Wednesday, February 29, 2012

A 'Dracula' to Die For at Milwaukee Ballet



Michael Pink makes fine use of ballet traditions to expose the heart of Bram Stoker's late-Romantic masterpiece, Dracula. The opening-night performance, with a wonderful score by Philip Feeney and first-rate designs by Lez Brotherston and Paul Pyant, was met with well-deserved cheers from a packed house at the Marcus Center. When this 15-year-old ballet was performed in Milwaukee in 2005, some of the audience wasn't prepared for its blood lust, I'm told. Clearly, we are ready for it now.


It's a sad thought that we had to wait years to see it again. Certainly in David Hovhannisyan, and quite possibly in Joshua Reynolds (I haven't seen him dance the role), Milwaukee has a sublime Dracula. On opening night, the other major roles were beautifully danced by Valerie Harmon (as Mina), Ryan Martin (Harker), Luz San Miguel (Lucy) and Petr Zahradnicek (Renfield). If I'm more likely to dream of Hovhannisyan, it's because Pink keeps the others on a (mostly) human scale, despite exceedingly difficult choreography. The Count is otherworldly, an animal (several, actually), dead but physically powerful, disturbingly erotic and, as embodied by Hovhannisyan, well, to un-die for.

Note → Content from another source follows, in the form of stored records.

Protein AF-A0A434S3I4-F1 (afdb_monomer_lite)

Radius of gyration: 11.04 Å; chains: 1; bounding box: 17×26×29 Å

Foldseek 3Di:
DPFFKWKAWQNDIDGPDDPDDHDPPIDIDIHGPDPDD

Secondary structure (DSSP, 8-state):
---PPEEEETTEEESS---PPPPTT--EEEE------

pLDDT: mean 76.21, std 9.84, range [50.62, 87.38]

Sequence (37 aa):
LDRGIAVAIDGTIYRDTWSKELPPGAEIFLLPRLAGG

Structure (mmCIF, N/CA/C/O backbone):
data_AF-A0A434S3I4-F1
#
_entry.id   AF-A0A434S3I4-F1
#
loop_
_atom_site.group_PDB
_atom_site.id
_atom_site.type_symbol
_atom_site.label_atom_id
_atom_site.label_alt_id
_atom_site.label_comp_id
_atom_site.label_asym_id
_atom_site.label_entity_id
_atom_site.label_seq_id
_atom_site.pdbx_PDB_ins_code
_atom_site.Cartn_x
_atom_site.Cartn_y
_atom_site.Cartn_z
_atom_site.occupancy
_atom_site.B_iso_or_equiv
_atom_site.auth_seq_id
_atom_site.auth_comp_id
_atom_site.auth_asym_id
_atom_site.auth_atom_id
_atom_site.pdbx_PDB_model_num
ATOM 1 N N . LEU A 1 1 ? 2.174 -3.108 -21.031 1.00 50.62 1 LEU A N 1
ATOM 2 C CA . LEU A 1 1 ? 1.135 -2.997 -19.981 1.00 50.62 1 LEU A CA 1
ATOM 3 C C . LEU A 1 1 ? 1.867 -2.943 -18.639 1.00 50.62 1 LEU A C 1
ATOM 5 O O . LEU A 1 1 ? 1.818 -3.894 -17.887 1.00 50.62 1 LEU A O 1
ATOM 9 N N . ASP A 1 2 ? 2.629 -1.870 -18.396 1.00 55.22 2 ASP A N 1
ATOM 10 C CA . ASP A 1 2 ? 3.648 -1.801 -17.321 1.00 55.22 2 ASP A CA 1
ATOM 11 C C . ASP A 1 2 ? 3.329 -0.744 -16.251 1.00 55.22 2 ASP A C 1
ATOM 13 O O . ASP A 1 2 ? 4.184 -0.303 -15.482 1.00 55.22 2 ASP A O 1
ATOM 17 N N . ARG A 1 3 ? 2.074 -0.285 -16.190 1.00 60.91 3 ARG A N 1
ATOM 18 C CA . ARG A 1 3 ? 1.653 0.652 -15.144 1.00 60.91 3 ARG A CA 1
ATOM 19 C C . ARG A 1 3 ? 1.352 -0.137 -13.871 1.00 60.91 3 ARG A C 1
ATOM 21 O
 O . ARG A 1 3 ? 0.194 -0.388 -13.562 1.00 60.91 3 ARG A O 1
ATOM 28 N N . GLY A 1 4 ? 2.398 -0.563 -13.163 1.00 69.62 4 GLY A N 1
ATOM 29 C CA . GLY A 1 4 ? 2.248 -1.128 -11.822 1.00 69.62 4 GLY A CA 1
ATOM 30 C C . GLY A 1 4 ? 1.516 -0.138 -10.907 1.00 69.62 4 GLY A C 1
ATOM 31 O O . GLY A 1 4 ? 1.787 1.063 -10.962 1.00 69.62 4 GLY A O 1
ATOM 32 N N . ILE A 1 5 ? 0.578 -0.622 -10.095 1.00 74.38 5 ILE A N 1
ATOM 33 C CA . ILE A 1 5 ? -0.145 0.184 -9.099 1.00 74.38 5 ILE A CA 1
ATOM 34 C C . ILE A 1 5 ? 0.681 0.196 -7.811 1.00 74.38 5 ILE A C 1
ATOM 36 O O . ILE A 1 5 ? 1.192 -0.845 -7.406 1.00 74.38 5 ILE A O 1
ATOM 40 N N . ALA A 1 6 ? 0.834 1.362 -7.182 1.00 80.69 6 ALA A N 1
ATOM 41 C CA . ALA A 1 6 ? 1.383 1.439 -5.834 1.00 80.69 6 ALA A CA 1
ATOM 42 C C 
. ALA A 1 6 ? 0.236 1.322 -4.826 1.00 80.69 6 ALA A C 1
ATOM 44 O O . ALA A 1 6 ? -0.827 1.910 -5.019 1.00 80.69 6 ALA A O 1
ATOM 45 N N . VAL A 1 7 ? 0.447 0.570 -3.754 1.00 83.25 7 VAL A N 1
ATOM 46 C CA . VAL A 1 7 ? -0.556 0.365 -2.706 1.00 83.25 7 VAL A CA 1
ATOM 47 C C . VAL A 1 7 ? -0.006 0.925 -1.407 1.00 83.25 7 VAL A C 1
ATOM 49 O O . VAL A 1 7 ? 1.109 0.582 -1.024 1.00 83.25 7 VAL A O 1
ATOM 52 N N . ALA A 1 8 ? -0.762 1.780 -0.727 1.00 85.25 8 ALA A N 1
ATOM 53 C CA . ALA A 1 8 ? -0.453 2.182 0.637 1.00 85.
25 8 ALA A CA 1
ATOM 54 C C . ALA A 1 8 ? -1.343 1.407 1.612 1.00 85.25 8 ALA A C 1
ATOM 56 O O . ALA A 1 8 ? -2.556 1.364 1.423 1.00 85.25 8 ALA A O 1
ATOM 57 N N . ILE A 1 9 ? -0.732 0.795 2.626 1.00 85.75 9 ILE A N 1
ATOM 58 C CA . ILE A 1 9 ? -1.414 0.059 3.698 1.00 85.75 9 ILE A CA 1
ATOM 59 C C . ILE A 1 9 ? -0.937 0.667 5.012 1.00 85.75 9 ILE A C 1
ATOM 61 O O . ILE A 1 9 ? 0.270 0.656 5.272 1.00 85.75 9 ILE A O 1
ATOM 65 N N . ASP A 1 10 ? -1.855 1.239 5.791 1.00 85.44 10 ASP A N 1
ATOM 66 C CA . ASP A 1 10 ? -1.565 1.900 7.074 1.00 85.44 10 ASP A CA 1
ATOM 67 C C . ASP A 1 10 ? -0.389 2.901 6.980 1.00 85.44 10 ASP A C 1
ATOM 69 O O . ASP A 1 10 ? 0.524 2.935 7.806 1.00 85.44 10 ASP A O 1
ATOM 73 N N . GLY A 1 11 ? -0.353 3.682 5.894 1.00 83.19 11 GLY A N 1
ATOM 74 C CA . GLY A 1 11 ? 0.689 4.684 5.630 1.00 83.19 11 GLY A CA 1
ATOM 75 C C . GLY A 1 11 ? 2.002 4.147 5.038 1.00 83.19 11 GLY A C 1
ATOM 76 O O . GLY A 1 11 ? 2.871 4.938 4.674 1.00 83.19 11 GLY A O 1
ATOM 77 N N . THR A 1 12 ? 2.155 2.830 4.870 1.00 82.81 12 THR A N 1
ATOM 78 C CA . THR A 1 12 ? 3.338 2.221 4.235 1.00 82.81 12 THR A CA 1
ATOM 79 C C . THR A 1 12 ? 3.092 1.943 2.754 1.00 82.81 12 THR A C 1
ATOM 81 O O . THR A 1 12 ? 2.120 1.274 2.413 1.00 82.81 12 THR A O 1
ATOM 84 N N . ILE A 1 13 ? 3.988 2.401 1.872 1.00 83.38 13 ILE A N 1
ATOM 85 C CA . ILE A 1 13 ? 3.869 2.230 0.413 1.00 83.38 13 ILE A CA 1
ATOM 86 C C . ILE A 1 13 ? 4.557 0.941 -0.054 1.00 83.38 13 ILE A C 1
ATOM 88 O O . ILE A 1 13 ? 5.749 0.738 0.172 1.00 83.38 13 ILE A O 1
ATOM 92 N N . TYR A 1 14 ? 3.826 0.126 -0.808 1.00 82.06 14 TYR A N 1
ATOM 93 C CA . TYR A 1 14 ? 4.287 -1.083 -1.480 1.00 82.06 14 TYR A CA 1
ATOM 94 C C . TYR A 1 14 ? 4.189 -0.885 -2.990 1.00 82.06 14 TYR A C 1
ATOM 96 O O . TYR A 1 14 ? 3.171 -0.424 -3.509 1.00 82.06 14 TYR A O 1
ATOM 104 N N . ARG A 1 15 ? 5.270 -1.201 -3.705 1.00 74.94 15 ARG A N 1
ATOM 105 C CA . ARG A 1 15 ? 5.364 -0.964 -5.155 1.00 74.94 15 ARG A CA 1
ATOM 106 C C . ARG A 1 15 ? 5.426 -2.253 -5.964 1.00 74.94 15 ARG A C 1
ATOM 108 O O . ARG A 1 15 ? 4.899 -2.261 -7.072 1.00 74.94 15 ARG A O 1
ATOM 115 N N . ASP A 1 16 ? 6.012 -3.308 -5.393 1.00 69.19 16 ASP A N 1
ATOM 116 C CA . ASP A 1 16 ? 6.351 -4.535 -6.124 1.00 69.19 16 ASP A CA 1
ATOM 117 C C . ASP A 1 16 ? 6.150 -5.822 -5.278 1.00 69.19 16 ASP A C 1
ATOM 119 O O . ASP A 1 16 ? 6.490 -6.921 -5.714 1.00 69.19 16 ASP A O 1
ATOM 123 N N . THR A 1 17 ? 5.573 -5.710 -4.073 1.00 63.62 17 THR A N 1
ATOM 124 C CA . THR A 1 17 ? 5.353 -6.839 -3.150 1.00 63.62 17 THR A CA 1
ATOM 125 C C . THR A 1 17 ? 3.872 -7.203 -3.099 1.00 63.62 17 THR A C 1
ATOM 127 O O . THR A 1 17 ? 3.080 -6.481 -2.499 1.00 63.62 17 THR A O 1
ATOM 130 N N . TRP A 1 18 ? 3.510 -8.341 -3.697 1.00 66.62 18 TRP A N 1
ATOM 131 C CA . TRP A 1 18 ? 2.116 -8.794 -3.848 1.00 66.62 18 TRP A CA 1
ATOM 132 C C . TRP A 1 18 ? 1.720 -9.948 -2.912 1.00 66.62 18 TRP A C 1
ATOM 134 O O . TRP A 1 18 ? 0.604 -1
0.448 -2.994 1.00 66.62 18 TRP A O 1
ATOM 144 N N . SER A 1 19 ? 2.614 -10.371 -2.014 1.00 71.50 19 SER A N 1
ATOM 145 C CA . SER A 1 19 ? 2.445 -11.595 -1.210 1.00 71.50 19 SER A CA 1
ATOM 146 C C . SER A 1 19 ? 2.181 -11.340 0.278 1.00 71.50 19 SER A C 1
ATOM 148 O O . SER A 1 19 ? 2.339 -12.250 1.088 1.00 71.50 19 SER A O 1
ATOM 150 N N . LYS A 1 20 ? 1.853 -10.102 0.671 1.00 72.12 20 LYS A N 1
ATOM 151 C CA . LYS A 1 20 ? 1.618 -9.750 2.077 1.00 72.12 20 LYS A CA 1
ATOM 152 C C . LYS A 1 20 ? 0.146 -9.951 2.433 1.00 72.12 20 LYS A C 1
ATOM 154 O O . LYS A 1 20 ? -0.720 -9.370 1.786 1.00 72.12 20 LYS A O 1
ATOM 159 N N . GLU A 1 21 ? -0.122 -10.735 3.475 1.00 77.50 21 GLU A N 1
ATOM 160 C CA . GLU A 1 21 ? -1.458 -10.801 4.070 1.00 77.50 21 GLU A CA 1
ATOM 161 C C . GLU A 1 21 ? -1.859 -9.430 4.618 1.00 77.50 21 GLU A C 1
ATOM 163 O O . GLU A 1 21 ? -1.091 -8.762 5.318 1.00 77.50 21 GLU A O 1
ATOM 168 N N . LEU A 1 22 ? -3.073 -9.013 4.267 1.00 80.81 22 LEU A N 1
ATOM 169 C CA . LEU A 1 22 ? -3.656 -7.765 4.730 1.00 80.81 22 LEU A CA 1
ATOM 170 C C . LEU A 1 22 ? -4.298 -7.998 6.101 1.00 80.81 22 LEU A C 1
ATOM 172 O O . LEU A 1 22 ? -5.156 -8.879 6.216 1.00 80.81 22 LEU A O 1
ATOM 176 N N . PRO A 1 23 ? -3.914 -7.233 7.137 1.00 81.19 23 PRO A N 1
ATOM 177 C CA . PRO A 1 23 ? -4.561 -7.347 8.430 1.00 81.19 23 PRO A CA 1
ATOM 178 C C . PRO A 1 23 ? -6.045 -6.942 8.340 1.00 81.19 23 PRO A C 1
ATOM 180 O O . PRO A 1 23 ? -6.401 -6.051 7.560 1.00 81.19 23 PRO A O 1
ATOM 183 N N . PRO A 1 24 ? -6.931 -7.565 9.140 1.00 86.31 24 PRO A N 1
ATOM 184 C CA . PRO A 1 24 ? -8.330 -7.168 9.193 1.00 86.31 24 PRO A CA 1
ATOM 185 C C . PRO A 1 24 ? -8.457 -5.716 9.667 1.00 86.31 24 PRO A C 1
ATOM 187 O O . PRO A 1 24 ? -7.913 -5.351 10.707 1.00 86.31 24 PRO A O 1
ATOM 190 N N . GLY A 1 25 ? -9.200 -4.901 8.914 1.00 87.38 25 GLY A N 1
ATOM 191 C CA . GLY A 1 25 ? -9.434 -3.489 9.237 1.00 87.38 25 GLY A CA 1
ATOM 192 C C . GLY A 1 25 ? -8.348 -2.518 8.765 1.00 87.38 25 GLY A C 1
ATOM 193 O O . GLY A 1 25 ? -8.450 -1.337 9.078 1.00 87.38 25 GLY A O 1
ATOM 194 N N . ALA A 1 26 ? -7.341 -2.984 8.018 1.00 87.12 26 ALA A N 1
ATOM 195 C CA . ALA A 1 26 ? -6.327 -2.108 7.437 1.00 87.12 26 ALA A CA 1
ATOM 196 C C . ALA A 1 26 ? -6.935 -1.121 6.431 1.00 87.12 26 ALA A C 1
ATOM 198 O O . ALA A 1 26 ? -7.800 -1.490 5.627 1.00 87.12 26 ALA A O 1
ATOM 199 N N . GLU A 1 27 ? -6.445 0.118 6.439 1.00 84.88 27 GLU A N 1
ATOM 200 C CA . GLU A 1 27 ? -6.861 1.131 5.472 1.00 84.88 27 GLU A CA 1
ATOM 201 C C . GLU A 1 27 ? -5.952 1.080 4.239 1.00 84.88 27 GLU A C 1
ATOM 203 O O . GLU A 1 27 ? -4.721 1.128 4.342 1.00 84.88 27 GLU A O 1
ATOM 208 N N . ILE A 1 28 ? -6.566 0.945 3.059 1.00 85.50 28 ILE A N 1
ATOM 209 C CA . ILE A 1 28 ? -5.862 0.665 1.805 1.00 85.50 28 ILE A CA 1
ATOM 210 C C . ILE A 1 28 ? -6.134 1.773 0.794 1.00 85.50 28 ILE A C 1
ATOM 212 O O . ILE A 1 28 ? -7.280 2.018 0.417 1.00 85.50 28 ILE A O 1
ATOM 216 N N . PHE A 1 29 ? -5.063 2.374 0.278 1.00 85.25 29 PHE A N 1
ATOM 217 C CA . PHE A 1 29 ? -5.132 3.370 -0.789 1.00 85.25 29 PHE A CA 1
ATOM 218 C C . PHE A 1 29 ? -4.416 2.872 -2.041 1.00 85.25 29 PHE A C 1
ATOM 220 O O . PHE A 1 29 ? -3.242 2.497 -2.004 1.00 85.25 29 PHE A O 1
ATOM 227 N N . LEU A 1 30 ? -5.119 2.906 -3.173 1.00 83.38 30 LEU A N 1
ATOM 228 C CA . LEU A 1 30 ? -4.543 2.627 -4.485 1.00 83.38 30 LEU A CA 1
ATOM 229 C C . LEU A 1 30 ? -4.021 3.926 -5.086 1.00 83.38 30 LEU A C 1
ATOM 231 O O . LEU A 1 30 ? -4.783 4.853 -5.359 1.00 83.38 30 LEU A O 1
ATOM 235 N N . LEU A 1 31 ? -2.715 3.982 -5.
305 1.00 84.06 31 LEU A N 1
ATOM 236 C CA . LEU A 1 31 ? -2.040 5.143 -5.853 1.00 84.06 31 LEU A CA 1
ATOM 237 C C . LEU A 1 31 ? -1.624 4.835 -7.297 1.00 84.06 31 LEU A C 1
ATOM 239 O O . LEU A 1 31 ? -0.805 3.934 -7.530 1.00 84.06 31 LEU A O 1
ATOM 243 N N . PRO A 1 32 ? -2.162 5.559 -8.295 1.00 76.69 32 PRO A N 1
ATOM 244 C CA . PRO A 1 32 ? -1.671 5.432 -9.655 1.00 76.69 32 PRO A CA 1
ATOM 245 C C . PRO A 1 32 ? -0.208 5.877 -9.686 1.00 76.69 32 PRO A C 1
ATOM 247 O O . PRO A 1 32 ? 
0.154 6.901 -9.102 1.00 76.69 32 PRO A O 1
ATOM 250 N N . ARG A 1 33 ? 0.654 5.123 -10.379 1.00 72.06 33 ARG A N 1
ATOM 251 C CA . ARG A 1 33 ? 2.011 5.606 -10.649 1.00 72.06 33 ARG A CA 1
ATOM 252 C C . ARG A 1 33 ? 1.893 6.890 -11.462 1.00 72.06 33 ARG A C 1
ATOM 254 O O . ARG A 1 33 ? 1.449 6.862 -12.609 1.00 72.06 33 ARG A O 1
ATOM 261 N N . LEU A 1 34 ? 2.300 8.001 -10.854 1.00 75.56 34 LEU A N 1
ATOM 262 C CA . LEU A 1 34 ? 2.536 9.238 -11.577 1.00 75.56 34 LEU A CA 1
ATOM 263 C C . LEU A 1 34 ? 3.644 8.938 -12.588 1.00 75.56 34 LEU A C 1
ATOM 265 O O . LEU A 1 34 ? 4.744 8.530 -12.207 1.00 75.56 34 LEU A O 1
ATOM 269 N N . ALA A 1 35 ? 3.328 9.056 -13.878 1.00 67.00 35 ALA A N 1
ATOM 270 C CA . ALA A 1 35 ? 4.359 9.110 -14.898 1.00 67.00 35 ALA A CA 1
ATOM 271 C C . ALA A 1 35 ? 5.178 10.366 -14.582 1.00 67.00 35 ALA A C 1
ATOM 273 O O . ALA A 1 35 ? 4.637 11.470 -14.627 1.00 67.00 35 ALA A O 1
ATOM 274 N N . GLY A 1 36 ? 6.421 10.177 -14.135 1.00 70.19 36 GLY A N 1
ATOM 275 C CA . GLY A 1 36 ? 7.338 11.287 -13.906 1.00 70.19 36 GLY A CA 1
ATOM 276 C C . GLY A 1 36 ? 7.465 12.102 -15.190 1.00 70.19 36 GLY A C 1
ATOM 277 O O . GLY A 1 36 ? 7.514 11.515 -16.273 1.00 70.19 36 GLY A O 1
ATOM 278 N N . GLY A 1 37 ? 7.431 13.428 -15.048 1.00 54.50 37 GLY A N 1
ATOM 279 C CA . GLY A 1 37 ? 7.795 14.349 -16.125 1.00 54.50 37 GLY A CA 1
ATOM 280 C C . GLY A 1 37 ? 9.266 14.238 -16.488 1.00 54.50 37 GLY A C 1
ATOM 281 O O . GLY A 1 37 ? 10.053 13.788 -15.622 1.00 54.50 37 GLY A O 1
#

The drop-dead gorgeous duet for Dracula and Harker at the climax of Act One left me and the stranger beside me gasping, "Wow, unbelievable!" It's unsurpassed in the show, and it follows on the heels of another knockout passage in which Harker is seduced by three tattered vampire brides. But Pink's excellent ideas keep coming.

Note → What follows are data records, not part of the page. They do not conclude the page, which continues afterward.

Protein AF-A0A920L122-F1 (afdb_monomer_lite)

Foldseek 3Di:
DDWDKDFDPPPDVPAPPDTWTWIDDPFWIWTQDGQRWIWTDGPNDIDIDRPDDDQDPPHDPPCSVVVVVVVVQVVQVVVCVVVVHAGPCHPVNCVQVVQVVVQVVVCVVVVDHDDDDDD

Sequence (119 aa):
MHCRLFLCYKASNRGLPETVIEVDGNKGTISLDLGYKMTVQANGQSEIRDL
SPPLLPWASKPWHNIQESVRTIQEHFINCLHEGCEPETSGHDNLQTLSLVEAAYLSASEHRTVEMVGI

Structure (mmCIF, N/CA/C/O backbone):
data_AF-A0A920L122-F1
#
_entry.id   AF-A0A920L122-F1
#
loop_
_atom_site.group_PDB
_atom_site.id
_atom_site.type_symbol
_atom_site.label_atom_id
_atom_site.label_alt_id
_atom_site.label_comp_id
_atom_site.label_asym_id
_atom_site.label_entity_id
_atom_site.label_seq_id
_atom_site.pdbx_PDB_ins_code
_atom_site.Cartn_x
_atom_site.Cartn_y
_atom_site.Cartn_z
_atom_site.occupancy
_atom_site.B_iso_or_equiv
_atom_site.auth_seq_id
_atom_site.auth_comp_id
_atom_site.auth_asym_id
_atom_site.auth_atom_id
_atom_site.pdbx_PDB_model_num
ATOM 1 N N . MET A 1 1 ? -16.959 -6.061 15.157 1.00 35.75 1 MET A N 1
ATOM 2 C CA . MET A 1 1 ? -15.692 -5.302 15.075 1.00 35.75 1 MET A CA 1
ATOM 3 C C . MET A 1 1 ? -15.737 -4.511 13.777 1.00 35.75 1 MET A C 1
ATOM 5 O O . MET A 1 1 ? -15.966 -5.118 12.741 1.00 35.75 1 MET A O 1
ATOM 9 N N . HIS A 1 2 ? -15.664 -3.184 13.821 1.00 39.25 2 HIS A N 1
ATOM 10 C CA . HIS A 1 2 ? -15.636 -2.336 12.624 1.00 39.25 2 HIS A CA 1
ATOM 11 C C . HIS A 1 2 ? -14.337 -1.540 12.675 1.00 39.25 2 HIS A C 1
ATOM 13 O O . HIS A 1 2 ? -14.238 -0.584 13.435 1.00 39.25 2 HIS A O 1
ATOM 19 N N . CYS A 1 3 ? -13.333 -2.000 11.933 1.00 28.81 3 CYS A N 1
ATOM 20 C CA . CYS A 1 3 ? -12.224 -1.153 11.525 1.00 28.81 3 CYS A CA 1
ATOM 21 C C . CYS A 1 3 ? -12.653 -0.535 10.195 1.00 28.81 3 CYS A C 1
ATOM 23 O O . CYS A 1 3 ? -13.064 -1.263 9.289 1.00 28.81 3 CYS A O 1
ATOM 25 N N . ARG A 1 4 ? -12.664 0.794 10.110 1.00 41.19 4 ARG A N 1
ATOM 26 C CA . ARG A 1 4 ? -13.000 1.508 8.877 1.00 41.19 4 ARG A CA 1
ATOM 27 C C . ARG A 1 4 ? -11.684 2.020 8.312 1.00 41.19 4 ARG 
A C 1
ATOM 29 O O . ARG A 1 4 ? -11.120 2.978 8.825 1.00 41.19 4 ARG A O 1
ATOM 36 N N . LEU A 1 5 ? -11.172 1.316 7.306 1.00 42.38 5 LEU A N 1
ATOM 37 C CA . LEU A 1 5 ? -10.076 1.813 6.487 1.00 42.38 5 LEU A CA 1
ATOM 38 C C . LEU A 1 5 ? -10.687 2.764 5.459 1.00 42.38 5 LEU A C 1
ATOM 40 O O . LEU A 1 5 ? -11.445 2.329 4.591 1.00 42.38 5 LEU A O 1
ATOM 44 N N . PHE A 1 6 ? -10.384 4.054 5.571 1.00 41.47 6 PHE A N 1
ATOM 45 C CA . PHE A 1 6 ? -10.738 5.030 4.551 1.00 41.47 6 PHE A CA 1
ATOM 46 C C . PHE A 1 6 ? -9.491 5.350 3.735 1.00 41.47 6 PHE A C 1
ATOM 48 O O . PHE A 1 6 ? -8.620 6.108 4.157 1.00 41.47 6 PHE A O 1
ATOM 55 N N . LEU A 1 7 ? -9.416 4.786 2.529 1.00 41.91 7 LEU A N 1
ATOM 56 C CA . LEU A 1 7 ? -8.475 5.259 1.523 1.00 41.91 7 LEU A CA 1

The British class system is smartly skewered: Dancer Barry Molina gave a fine debut performance as a bellboy who forgets his place, and the blood-smeared undead dance an echo of an earlier high-society gavotte. The sometimes-complicit colonization of women by men is another subject. Ballet's traditional steps serve these themes because ballet was built on similar assumptions regarding class and gender. Oh, yes, and on the overwhelming passion to know the most intense feelings—to grasp divinity and, in some sense, to become divine—and the attendant dangers, cost, losses and forces that work to dull imagination and kill possibility.